Le 1° de l’article L. 1100-1 du code de la commande publique prévoit que les transferts de compétences ou de responsabilités entre les acheteurs ou groupement d’acheteurs en vue de l’exercice de missions d’intérêt général sans rémunération de prestations contractuelles ne sont pas des contrats de la commande publique145 .

Ainsi, le transfert d’une mission d’intérêt général, y compris d’une mission de service public, n’emporte pas l’application des règles du droit de la commande publique, ce quel qu’en soit l’instrument juridique. Le transfert de compétences d’un acheteur à un autre implique de transférer à la fois l’autorité officielle de la mission et toutes les activités économiques associées.

En effet, il doit s’agir d’un transfert global où l’acheteur qui transfère la compétence ne conserve aucune responsabilité et où le bénéficiaire exerce la compétence transférée indépendamment et sous sa propre responsabilité.

Exemples :
– Une coopération par voie de transfert de compétences de collectivités territoriales (envers un établissement public de coopération intercommunale – EPCI) n’entre pas dans le champ d’application du code de la commande publique.

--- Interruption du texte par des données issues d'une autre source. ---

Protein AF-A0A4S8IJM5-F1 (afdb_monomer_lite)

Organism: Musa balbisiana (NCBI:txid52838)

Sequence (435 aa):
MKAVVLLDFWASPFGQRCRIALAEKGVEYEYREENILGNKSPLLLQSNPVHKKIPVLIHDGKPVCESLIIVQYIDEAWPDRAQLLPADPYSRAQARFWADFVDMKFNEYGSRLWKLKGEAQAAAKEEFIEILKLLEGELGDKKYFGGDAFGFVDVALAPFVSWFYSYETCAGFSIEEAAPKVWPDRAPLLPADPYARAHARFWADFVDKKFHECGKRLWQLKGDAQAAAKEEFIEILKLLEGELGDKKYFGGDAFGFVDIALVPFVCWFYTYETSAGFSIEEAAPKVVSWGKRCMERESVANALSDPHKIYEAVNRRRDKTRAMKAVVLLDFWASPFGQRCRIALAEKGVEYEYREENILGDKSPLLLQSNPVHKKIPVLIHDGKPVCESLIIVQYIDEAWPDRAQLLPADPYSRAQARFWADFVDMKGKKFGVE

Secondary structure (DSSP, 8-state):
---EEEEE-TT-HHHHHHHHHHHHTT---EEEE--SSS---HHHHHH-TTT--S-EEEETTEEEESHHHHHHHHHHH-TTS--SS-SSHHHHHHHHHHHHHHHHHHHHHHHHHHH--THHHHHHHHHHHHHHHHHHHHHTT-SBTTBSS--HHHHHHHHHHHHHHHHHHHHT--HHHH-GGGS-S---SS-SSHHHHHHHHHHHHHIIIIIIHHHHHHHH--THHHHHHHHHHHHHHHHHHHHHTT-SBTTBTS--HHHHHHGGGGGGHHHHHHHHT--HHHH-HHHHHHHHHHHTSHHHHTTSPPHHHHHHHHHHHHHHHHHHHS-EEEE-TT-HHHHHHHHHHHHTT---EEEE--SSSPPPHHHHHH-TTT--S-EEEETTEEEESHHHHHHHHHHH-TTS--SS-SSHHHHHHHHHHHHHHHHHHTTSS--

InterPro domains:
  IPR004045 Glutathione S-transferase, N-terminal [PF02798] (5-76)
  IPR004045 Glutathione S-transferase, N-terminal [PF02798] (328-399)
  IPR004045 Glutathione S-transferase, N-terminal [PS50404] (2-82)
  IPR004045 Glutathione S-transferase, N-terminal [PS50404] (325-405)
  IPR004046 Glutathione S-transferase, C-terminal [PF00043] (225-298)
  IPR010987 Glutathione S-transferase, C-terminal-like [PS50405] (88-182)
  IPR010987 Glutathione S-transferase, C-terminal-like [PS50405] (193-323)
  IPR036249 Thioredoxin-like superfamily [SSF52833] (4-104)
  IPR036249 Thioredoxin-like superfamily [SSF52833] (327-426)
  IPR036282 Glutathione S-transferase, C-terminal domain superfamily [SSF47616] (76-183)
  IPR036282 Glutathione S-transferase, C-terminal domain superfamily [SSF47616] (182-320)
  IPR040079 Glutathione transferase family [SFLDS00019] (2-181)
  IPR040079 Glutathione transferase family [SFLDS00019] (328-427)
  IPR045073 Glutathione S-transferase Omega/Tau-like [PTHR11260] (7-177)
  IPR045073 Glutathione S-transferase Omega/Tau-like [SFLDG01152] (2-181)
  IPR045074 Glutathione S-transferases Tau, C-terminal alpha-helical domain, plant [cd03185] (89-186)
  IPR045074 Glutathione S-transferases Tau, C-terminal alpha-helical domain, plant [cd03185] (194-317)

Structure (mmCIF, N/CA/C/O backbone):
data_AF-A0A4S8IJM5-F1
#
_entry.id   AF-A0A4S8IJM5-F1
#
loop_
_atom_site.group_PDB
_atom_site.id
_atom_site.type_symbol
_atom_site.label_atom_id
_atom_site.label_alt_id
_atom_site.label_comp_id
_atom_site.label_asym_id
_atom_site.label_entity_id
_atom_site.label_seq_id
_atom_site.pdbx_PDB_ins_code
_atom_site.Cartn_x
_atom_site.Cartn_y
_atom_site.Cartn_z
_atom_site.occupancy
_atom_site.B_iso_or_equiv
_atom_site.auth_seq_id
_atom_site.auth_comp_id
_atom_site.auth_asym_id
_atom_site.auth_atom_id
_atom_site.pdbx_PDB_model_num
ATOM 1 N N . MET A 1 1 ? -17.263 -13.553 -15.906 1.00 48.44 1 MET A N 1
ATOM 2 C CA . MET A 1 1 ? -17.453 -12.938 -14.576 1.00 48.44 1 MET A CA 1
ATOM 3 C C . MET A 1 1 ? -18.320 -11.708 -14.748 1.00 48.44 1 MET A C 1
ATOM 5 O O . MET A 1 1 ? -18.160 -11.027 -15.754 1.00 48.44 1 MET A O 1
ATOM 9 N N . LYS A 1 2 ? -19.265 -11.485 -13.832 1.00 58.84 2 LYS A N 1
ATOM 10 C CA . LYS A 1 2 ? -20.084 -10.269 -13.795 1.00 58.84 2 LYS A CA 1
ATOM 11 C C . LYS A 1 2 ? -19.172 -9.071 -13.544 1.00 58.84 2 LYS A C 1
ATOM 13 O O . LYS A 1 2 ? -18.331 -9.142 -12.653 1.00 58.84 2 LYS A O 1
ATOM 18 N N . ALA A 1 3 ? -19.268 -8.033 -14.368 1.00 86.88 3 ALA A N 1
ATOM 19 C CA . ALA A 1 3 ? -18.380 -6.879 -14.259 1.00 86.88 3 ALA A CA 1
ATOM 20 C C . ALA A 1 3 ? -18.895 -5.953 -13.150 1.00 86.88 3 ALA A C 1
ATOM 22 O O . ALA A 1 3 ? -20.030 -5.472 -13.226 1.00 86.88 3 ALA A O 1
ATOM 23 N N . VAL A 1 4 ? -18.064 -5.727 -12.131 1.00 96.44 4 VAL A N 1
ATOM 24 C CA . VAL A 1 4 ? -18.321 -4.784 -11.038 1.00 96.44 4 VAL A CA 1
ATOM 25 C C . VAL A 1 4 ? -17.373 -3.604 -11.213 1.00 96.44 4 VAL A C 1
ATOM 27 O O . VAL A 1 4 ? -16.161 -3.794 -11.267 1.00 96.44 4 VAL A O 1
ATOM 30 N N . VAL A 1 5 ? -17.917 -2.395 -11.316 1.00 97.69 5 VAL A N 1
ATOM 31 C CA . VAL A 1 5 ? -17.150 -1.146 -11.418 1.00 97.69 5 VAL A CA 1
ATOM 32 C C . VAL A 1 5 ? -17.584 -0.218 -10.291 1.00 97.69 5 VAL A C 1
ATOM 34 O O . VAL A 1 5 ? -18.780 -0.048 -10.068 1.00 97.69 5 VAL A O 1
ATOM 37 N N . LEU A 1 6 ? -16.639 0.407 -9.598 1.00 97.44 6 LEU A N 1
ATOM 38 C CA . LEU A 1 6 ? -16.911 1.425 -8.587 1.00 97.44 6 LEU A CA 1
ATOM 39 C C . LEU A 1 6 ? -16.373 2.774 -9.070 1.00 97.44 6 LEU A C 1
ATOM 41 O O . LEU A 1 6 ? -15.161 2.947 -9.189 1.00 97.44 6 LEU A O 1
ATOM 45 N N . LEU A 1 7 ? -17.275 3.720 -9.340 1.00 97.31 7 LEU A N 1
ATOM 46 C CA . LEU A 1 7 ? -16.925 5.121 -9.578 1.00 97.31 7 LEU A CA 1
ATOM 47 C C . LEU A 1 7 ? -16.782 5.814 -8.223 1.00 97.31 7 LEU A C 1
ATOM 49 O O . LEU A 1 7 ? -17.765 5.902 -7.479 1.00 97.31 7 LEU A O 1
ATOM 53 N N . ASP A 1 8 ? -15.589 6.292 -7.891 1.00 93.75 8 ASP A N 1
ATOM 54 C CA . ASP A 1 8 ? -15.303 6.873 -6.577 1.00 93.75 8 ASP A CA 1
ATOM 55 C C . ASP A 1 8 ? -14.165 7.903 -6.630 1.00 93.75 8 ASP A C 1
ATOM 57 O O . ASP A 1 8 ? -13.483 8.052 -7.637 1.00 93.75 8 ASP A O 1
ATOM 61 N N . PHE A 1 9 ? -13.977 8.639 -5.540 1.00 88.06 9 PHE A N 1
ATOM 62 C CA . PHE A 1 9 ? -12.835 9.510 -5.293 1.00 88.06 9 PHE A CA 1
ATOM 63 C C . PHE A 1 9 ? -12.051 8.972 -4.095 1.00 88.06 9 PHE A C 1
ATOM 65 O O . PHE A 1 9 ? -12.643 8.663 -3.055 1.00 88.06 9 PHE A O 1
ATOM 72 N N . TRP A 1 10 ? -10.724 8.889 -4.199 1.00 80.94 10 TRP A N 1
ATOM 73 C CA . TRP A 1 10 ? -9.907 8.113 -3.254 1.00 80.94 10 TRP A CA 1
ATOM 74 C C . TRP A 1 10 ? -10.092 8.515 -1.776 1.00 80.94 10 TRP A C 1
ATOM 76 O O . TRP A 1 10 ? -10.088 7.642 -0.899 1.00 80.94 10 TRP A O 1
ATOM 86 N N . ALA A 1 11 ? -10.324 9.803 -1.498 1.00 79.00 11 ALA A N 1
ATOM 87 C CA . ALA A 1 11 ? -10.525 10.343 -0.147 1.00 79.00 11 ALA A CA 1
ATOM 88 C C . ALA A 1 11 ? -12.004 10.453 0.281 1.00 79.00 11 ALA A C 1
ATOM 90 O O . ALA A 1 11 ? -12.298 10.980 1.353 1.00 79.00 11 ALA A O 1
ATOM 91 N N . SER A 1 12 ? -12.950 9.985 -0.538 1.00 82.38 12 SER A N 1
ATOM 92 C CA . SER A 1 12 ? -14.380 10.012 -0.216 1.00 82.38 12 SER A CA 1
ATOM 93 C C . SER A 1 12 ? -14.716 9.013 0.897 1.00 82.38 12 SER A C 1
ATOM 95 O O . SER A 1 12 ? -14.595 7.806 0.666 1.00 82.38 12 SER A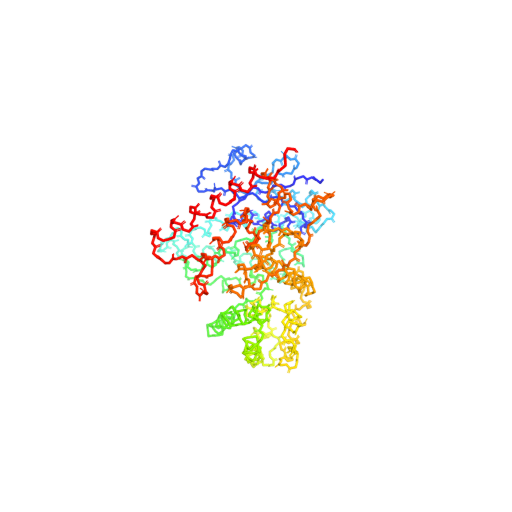 O 1
ATOM 97 N N . PRO A 1 13 ? -15.214 9.451 2.073 1.00 79.12 13 PRO A N 1
ATOM 98 C CA . PRO A 1 13 ? -15.618 8.517 3.122 1.00 79.12 13 PRO A CA 1
ATOM 99 C C . PRO A 1 13 ? -16.807 7.648 2.677 1.00 79.12 13 PRO A C 1
ATOM 101 O O . PRO A 1 13 ? -16.858 6.457 2.962 1.00 79.12 13 PRO A O 1
ATOM 104 N N . PHE A 1 14 ? -17.725 8.201 1.880 1.00 86.25 14 PHE A N 1
ATOM 105 C CA . PHE A 1 14 ? -18.861 7.468 1.310 1.00 86.25 14 PHE A CA 1
ATOM 106 C C . PHE A 1 14 ? -18.411 6.363 0.348 1.00 86.25 14 PHE A C 1
ATOM 108 O O . PHE A 1 14 ? -18.966 5.266 0.330 1.00 86.25 14 PHE A O 1
ATOM 115 N N . GLY A 1 15 ? -17.375 6.649 -0.432 1.00 84.81 15 GLY A N 1
ATOM 116 C CA . GLY A 1 15 ? -16.736 5.700 -1.327 1.00 84.81 15 GLY A CA 1
ATOM 117 C C . GLY A 1 15 ? -16.009 4.571 -0.622 1.00 84.81 15 GLY A C 1
ATOM 118 O O . GLY A 1 15 ? -16.164 3.398 -0.967 1.00 84.81 15 GLY A O 1
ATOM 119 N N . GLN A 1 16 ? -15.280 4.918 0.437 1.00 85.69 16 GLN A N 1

En effet, dans cette hypothèse, l’EPCI n’est pas un prestataire de service pour la commune mais révèle un mode d’organisation interne de l’administration. De même, certaines formes de coopération entre collectivités peuvent également constituer un tel mode d’organisation146 .
– Le Conseil d’État a considéré que la convention constitutive d’un groupement d’intérêt public (GIP) établie entre une collectivité territoriale et une société, dont l’objet est de reprendre les activités de service public auparavant exercées à titre facultatif par les services de cette collectivité, ne constitue pas un marché public ou une délégation de service public conclu entre le GIP et la collectivité. En effet, les responsabilités prises en charge par le GIP sont à la fois prévues par les textes régissant la constitution de tels groupements et possibles puisque les activités de service public sont effectivement transférées par la collectivité publique, sans commande de prestations de sa part.

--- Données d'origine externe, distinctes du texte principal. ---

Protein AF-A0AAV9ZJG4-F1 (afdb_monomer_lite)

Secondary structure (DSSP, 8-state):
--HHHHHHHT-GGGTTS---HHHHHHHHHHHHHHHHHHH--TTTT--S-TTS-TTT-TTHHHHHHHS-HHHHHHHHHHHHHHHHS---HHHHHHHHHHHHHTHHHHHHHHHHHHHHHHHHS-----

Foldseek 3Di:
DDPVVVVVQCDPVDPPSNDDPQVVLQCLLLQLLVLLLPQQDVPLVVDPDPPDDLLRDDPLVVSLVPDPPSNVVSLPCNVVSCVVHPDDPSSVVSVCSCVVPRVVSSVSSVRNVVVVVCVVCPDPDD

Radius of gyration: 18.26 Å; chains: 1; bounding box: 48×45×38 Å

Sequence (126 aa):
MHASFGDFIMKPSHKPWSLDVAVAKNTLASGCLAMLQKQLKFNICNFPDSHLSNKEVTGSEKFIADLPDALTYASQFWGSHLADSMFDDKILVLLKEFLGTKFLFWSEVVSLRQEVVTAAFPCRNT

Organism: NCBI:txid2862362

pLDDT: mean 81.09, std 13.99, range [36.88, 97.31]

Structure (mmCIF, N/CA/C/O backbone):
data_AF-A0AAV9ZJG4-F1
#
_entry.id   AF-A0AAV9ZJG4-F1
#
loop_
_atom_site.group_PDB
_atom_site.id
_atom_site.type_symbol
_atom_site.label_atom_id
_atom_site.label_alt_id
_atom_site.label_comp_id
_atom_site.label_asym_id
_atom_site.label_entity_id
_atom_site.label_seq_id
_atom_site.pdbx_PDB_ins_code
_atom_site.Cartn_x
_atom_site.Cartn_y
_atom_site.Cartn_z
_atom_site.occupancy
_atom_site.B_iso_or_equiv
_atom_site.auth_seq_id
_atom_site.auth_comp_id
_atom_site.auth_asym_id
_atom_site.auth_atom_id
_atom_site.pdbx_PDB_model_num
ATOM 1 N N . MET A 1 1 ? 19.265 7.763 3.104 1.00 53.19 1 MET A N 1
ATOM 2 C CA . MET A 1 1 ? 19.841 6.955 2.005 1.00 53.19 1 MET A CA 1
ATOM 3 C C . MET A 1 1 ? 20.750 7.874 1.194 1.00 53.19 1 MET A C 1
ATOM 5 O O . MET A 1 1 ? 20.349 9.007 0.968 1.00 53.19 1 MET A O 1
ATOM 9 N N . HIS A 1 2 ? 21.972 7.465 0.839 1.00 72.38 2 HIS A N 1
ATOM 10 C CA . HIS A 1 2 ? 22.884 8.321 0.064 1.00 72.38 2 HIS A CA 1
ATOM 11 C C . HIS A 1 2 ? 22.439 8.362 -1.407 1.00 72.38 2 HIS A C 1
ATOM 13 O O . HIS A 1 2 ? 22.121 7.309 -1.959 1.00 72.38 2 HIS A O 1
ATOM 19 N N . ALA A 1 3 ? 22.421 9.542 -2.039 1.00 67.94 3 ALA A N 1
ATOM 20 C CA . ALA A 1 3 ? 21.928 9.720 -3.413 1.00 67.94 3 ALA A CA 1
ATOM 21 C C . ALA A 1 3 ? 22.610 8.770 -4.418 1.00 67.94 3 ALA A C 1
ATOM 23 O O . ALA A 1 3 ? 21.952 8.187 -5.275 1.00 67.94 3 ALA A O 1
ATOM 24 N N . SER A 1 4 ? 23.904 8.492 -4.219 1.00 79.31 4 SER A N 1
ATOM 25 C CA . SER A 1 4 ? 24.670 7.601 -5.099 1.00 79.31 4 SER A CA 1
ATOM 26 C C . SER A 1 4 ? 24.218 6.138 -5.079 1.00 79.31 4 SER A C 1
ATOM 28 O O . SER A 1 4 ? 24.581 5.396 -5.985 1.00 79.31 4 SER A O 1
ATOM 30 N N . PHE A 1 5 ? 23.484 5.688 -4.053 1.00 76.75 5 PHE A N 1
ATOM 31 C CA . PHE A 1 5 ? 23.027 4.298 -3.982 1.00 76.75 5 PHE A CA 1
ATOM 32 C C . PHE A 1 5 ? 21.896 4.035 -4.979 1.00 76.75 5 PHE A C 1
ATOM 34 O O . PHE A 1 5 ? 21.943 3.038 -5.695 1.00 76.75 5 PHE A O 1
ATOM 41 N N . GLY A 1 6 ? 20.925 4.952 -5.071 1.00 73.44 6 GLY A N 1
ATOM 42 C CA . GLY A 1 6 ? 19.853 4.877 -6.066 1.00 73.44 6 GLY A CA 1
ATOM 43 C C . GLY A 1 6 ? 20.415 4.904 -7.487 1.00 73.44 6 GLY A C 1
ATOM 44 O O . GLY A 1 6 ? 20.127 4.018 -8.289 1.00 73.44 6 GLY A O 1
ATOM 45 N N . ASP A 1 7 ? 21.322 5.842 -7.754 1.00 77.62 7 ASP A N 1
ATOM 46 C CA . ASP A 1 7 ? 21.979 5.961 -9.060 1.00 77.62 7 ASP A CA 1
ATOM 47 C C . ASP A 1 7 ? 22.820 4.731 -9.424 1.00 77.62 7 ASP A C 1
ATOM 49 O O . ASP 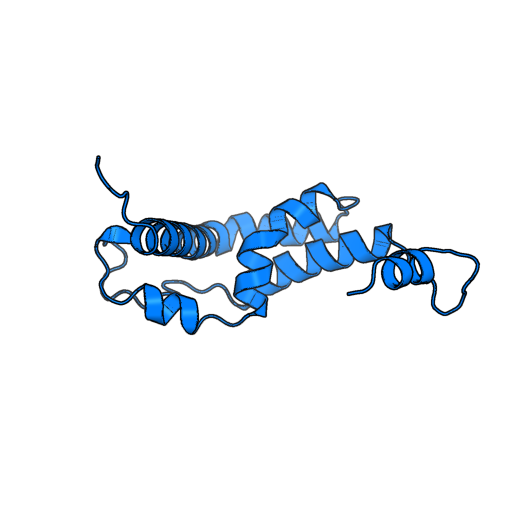A 1 7 ? 22.973 4.399 -10.601 1.00 77.62 7 ASP A O 1
ATOM 53 N N . PHE A 1 8 ? 23.393 4.053 -8.427 1.00 78.38 8 PHE A N 1
ATOM 54 C CA . PHE A 1 8 ? 24.179 2.841 -8.630 1.00 78.38 8 PHE A CA 1
ATOM 55 C C . PHE A 1 8 ? 23.300 1.659 -9.051 1.00 78.38 8 PHE A C 1
ATOM 57 O O . PHE A 1 8 ? 23.614 0.986 -10.031 1.00 78.38 8 PHE A O 1
ATOM 64 N N . ILE A 1 9 ? 22.179 1.426 -8.362 1.00 80.12 9 ILE A N 1
ATOM 65 C CA . ILE A 1 9 ? 21.298 0.287 -8.659 1.00 80.12 9 ILE A CA 1
ATOM 66 C C . ILE A 1 9 ? 20.468 0.497 -9.928 1.00 80.12 9 ILE A C 1
ATOM 68 O O . ILE A 1 9 ? 20.104 -0.473 -10.575 1.00 80.12 9 ILE A O 1
ATOM 72 N N . MET A 1 10 ? 20.192 1.736 -10.340 1.00 80.69 10 MET A N 1
ATOM 73 C CA . MET A 1 10 ? 19.413 2.008 -11.559 1.00 80.69 10 MET A CA 1
ATOM 74 C C . MET A 1 10 ? 20.226 1.860 -12.856 1.00 80.69 10 MET A C 1
ATOM 76 O O . MET A 1 10 ? 19.665 1.889 -13.950 1.00 80.69 10 MET A O 1
ATOM 80 N N . LYS A 1 11 ? 21.550 1.700 -12.765 1.00 80.38 11 LYS A N 1
ATOM 81 C CA . LYS A 1 11 ? 22.441 1.602 -13.927 1.00 80.38 11 LYS A CA 1
ATOM 82 C C . LYS A 1 11 ? 22.491 0.167 -14.481 1.00 80.38 11 LYS A C 1
ATOM 84 O O . LYS A 1 11 ? 22.970 -0.737 -13.791 1.00 80.38 11 LYS A O 1
ATOM 89 N N . PRO A 1 12 ? 22.121 -0.058 -15.761 1.00 71.38 12 PRO A N 1
ATOM 90 C CA . PRO A 1 12 ? 22.137 -1.389 -16.385 1.00 71.38 12 PRO A CA 1
ATOM 91 C C . PRO A 1 12 ? 23.527 -2.036 -16.467 1.00 71.38 12 PRO A C 1
ATOM 93 O O . PRO A 1 12 ? 23.640 -3.248 -16.631 1.00 71.38 12 PRO A O 1
ATOM 96 N N . SER A 1 13 ? 24.593 -1.236 -16.359 1.00 76.50 13 SER A N 1
ATOM 97 C CA . SER A 1 13 ? 25.990 -1.680 -16.397 1.00 76.50 13 SER A CA 1
ATOM 98 C C . SER A 1 13 ? 26.426 -2.478 -15.165 1.00 76.50 13 SER A C 1
ATOM 100 O O . SER A 1 13 ? 27.489 -3.088 -15.197 1.00 76.50 13 SER A O 1
ATOM 102 N N . HIS A 1 14 ? 25.633 -2.495 -14.088 1.00 75.88 14 HIS A N 1
ATOM 103 C CA . HIS A 1 14 ? 25.968 -3.172 -12.830 1.00 75.88 14 HIS A CA 1
ATOM 104 C C . HIS A 1 14 ? 25.203 -4.485 -12.626 1.00 75.88 14 HIS A C 1
ATOM 106 O O . HIS A 1 14 ? 24.881 -4.853 -11.497 1.00 75.88 14 HIS A O 1
ATOM 112 N N . LYS A 1 15 ? 24.903 -5.221 -13.706 1.00 77.00 15 LYS A N 1
ATOM 113 C CA . LYS A 1 15 ? 24.338 -6.575 -13.593 1.00 77.00 15 LYS A CA 1
ATOM 114 C C . LYS A 1 15 ? 25.252 -7.481 -12.746 1.00 77.00 15 LYS A C 1
ATOM 116 O O . LYS A 1 15 ? 26.470 -7.406 -12.896 1.00 77.00 15 LYS A O 1
ATOM 121 N N . PRO A 1 16 ? 24.685 -8.357 -11.895 1.00 74.62 16 PRO A N 1
ATOM 122 C CA . PRO A 1 16 ? 23.255 -8.656 -11.745 1.00 74.62 16 PRO A CA 1
ATOM 123 C C . PRO A 1 16 ? 22.469 -7.703 -10.822 1.00 74.62 16 PRO A C 1
ATOM 125 O O . PRO A 1 16 ? 21.264 -7.870 -10.688 1.00 74.62 16 PRO A O 1
ATOM 128 N N . TRP A 1 17 ? 23.107 -6.712 -10.196 1.00 76.56 17 TRP A N 1
ATOM 129 C CA . TRP A 1 17 ? 22.491 -5.846 -9.175 1.00 76.56 17 TRP A CA 1
ATOM 130 C C . TRP A 1 17 ? 21.710 -4.649 -9.737 1.00 76.56 17 TRP A C 1
ATOM 132 O O . TRP A 1 17 ? 21.218 -3.823 -8.968 1.00 76.56 17 TRP A O 1
ATOM 142 N N . SER A 1 18 ? 21.595 -4.542 -11.064 1.00 79.88 18 SER A N 1
ATOM 143 C CA . SER A 1 18 ? 20.805 -3.498 -11.712 1.00 79.88 18 SER A CA 1
ATOM 144 C C . SER A 1 18 ? 19.307 -3.740 -11.501 1.00 79.88 18 SER A C 1
ATOM 146 O O . SER A 1 18 ? 18.790 -4.793 -11.881 1.00 79.88 18 SER A O 1
ATOM 148 N N . LEU A 1 19 ? 18.611 -2.753 -10.952 1.00 83.19 19 LEU A N 1
ATOM 149 C CA . LEU A 1 19 ? 17.169 -2.731 -10.780 1.00 83.19 19 LEU A CA 1
ATOM 150 C C . LEU A 1 19 ? 16.498 -2.215 -12.054 1.00 83.19 19 LEU A C 1
ATOM 152 O O . LEU A 1 19 ? 16.790 -1.116 -12.524 1.00 83.19 19 LEU A O 1
ATOM 156 N N . ASP A 1 20 ? 15.545 -2.982 -12.572 1.00 87.19 20 ASP A N 1
ATOM 157 C CA . ASP A 1 20 ? 14.613 -2.471 -13.569 1.00 87.19 20 ASP A CA 1
ATOM 158 C C . ASP A 1 20 ? 13.610 -1.539 -12.873 1.00 87.19 20 ASP A C 1
ATOM 160 O O . ASP A 1 20 ? 12.763 -1.968 -12.086 1.00 87.19 20 ASP A O 1
ATOM 164 N N . VAL A 1 21 ? 13.741 -0.240 -13.144 1.00 85.62 21 VAL A N 1
ATOM 165 C CA . VAL A 1 21 ? 12.928 0.812 -12.521 1.00 85.62 21 VAL A CA 1
ATOM 166 C C . VAL A 1 21 ? 11.448 0.646 -12.856 1.00 85.62 21 VAL A C 1
ATOM 168 O O . VAL A 1 21 ? 10.598 0.905 -12.006 1.00 85.62 21 VAL A O 1
ATOM 171 N N . ALA A 1 22 ? 11.124 0.193 -14.065 1.00 86.44 22 ALA A N 1
ATOM 172 C CA . ALA A 1 22 ? 9.746 0.028 -14.496 1.00 86.44 22 ALA A CA 1
ATOM 173 C C . ALA A 1 22 ? 9.093 -1.156 -13.761 1.00 86.44 22 ALA A C 1
ATOM 175 O O . ALA A 1 22 ? 7.990 -1.031 -13.221 1.00 86.44 22 ALA A O 1
ATOM 176 N N . VAL A 1 23 ? 9.818 -2.272 -13.629 1.00 88.38 23 VAL A N 1
ATOM 177 C CA . VAL A 1 23 ? 9.383 -3.423 -12.816 1.00 88.38 23 VAL A CA 1
ATOM 178 C C . VAL A 1 23 ? 9.248 -3.039 -11.341 1.00 88.38 23 VAL A C 1
ATOM 180 O O . VAL A 1 23 ? 8.273 -3.422 -10.689 1.00 88.38 23 VAL A O 1
ATOM 183 N N . ALA A 1 24 ? 10.183 -2.252 -10.804 1.00 89.81 24 ALA A N 1
ATOM 184 C CA . ALA A 1 24 ? 10.135 -1.786 -9.421 1.00 89.81 24 ALA A CA 1
ATOM 185 C C . ALA A 1 24 ? 8.903 -0.906 -9.150 1.00 89.81 24 ALA A C 1
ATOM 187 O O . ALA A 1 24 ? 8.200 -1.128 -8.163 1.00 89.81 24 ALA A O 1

Toutefois, les règles du droit de la commande publique restent applicables aux marchés passés, le cas échéant, par la collectivité publique avec le groupement en vue de satisfaire à ses besoins propres147 .

En définitive, dès lors qu’un acheteur décide de créer une nouvelle entité à laquelle il transfère l’intégralité d’une compétence donnée, ou s’il décide de transférer sa compétence à une entité existante, et que la mission de service public est alors exécutée par le bénéficiaire du transfert en toute indépendance et sous sa propre responsabilité, et que l’acheteur ayant transféré la compétence ne conservent aucun contrôle sur le service, le code de la commande publique n’est pas applicable.

La distinction entre transfert de compétence et contrat de la commande publique a été l’objet de trois précisions apportées par la Cour de justice de l’Union européenne148 : le transfert de compétence, qui n’exclut pas que l’autorité transférant sa compétence conserve un droit de regard sur la compétence transférée, n’a pas à être irréversible. De plus, le fait qu’il s’accompagne d’un transfert des ressources correspondantes voire, sous certaines conditions, d’une garantie de couverture des déficits éventuels, ne le fait pas basculer dans le champ du droit de la commande publique.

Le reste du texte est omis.